# Difference between revisions of "paper 13"

## Random mapping (Random Projection)

The following passage contains a short review and brief introduction about Random Mapping <ref> Samuel Kaski; Dimensionality Reduction by Random Mapping:Fast Similarity Computation for Clustering, 1998 IEEE </ref>. We later explain some important results for estimating the Intrinsic Dimensionality (ID) of the manifold embedding in high dimensional space using $n$ sample points, as well as, some interesting results about the upper an lower bounds for Intrinsic Dimensionality of projected manifold and Minimum Number of Random Projections needed for an efficient mapping. <ref> Chinmay Hedg and Colleagues: Random Projection for Manifold Learning (2007)</ref>

### Introduction

For vector $x \in R^{N}$ and an $N\times M$ Random matrix $R$, $y=Rx$ is called Random map (projection) of $x$.
note that $y\in R^{M}$ and can be expressed as:

$y= \sum_{i}x_{i}r_{i}$

where $r_{i}'s$ are the columns of $R$.
In Random mapping orthogonal directions are replaced by random directions. By definition the number of columns of matrix $R$ is called the Number of Random projections ($M$) required to project a K-dimensional manifold from $R^{N}$ into $R^{M}$
For Large $N$ applying adaptive (data dependent) algorithms like Isomap, LLE, etc. is too costly and it is not feasible at times; Since Random Mapping almost preserves the metric structure, it is reasonable to use random projection (non-adaptive method) to map data into lower dimension ($M$) and then apply clustering algorithms or other dimensionality reduction algorithms. As an special case, If $R$ is orthonormal then similarity under random mapping is exactly preserved.
For example if Cosine of the angle made by two vectors is the measure of their similarity, we can assume $y_{1}$ and $y_{2}$ are the random maps of $x_{1}$ and $x_{2}$; Hence we will have
$y^{T}_{1}y_{2}=x^{T}_{1}R^{T}Rx_{2}$
where $R$ can be written as
$R^{T}R=I+\epsilon$ in which

$\epsilon_{ij}= \left\{\begin{matrix} r^{T}_{i}r_{j} & \text{if } j \neq i \\ 0 & \text{if} i=j \end{matrix}\right.$
now for special case where $R$ is orthonormal,
$R^{T}R=I$
since $\epsilon_{ij}=r^{T}_{i}r_{j}=0$
so
$y^{T}_{1}y_{2}=x^{T}_{1}x_{2}$

An interesting result about random matrix $R$ is that we can show when matrix $M$ (reduced dimension) is large, then $\epsilon_{ij}$'s are independently distributed as Normal distribution with mean $0$ and variance $1/M$

### The GP algorithm

An important preprocessing step in manifold learning is the issue of estimating $K$, the intrinsic dimension (ID) of $M$.

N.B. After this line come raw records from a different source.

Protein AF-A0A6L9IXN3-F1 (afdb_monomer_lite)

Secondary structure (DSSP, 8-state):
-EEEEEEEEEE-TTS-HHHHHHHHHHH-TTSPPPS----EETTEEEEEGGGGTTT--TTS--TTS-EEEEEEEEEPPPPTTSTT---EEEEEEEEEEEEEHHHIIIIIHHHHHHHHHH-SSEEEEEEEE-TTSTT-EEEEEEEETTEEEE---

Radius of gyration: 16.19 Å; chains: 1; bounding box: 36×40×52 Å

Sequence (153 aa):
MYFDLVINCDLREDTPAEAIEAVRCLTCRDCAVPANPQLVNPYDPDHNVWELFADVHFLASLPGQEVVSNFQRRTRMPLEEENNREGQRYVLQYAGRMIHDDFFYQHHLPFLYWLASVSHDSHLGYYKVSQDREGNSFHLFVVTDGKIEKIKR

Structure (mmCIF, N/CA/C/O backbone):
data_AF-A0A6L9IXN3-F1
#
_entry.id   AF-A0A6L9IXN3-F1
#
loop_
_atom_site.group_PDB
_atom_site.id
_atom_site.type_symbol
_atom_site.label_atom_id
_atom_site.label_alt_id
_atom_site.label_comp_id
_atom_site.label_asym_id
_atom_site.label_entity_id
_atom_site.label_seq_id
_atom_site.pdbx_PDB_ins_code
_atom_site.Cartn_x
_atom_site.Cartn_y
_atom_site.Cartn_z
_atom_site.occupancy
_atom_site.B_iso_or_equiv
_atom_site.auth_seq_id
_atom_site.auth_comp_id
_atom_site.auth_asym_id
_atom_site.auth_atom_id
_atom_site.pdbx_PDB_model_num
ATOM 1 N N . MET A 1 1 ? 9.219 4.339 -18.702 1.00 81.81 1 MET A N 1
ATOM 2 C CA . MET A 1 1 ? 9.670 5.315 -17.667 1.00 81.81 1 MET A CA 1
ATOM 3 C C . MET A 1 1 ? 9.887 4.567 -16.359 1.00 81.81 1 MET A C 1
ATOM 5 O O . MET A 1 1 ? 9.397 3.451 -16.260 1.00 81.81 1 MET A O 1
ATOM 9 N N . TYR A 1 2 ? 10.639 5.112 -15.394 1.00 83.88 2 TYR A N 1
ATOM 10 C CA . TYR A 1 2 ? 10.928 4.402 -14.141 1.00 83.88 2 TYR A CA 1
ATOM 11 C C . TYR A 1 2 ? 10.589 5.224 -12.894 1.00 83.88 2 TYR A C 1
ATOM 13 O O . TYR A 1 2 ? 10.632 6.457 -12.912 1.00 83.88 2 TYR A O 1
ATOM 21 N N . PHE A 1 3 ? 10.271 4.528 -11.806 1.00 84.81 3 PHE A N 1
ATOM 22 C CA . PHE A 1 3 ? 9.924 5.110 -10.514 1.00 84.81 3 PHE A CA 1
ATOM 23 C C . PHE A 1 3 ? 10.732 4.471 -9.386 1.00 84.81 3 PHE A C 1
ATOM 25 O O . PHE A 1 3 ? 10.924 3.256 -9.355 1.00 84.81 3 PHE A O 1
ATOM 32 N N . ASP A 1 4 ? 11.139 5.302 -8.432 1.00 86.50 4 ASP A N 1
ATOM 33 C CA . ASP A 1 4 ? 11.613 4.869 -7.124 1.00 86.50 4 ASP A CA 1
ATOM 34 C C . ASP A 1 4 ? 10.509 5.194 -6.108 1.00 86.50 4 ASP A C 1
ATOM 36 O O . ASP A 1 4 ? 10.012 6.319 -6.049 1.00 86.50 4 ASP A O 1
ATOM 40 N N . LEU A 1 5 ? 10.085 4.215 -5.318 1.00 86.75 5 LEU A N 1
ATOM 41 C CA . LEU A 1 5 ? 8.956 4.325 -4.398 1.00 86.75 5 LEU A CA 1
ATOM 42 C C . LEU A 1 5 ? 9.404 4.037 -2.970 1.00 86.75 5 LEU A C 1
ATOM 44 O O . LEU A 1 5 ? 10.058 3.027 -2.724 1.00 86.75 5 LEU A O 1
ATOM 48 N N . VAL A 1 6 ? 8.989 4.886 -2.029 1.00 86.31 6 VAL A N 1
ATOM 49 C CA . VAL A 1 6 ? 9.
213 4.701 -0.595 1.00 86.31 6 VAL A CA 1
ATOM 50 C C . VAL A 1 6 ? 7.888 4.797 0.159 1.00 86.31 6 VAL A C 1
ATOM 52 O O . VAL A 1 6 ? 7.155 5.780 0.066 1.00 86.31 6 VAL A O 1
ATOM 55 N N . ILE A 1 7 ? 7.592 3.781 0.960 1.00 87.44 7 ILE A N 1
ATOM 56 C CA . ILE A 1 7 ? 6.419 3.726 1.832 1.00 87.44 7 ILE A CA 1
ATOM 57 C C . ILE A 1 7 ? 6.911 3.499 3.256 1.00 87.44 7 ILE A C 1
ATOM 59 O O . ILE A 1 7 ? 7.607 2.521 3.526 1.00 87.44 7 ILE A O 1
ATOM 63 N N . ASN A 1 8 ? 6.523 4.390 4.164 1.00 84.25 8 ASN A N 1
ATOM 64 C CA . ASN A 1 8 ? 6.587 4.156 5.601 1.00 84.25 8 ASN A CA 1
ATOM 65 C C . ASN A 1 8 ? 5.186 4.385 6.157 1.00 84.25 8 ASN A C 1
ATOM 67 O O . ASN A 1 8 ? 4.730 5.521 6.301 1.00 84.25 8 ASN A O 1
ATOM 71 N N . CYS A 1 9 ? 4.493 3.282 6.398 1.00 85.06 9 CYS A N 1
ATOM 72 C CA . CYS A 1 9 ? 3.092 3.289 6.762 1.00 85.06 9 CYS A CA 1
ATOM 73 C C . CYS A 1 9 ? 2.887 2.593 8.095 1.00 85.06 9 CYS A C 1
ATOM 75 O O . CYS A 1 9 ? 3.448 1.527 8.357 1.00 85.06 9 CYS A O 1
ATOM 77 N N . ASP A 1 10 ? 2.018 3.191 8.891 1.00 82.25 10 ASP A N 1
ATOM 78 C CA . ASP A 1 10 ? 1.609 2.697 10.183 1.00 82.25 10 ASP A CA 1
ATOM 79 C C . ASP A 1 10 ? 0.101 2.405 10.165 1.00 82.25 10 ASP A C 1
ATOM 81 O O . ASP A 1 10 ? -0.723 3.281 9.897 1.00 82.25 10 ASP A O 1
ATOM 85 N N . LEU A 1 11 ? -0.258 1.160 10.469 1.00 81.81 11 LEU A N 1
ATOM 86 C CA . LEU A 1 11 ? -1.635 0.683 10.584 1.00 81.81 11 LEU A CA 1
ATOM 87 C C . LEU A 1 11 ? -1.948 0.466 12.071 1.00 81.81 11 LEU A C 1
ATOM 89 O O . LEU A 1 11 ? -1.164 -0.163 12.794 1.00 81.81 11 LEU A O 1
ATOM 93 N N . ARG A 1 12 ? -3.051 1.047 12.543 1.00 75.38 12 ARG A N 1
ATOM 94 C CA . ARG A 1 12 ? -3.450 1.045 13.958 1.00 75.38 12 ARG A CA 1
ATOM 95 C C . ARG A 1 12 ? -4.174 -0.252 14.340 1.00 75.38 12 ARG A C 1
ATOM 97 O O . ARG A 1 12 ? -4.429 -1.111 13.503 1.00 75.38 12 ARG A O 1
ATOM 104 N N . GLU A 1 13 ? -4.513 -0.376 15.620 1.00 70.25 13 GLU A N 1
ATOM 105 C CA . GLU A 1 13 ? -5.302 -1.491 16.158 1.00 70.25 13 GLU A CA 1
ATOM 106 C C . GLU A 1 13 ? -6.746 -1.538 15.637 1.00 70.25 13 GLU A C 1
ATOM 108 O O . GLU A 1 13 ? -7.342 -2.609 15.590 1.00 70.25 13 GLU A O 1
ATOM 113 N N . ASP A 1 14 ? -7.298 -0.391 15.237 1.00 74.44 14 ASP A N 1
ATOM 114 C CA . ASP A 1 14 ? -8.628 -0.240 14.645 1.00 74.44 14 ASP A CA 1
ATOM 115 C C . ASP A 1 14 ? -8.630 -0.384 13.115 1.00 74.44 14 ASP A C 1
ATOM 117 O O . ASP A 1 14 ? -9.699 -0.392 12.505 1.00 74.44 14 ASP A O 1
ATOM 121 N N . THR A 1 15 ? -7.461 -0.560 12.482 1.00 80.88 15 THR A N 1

A common geometric approach for ID estimation is the Grassberger-Procaccia (GP) algorithm, which involves calculation and processing of pairwise distances between the data points. A sketch of the algorithm is as follows: given a set of points $X = {x_{1}; x_{2};...}$ sampled from $M$, define $Q_{j}(r)$ as the number of points that lie within a ball of radius $r$ centered around $x_{j}$ . Let $Q(r)$ be the average of $Q_{j}(r)$ over all $j = 1; 2;...;n$. Then, the estimated scale-dependent correlation dimension is the slope obtained by linearly regressing $ln(Q(r))$ over $ln(r)$ over the best possible linear part. It has been shown that with increasing cardinality of the sample set $X$ and decreasing scales, the estimated correlation dimension well approximates the intrinsic dimension of the underlying manifold.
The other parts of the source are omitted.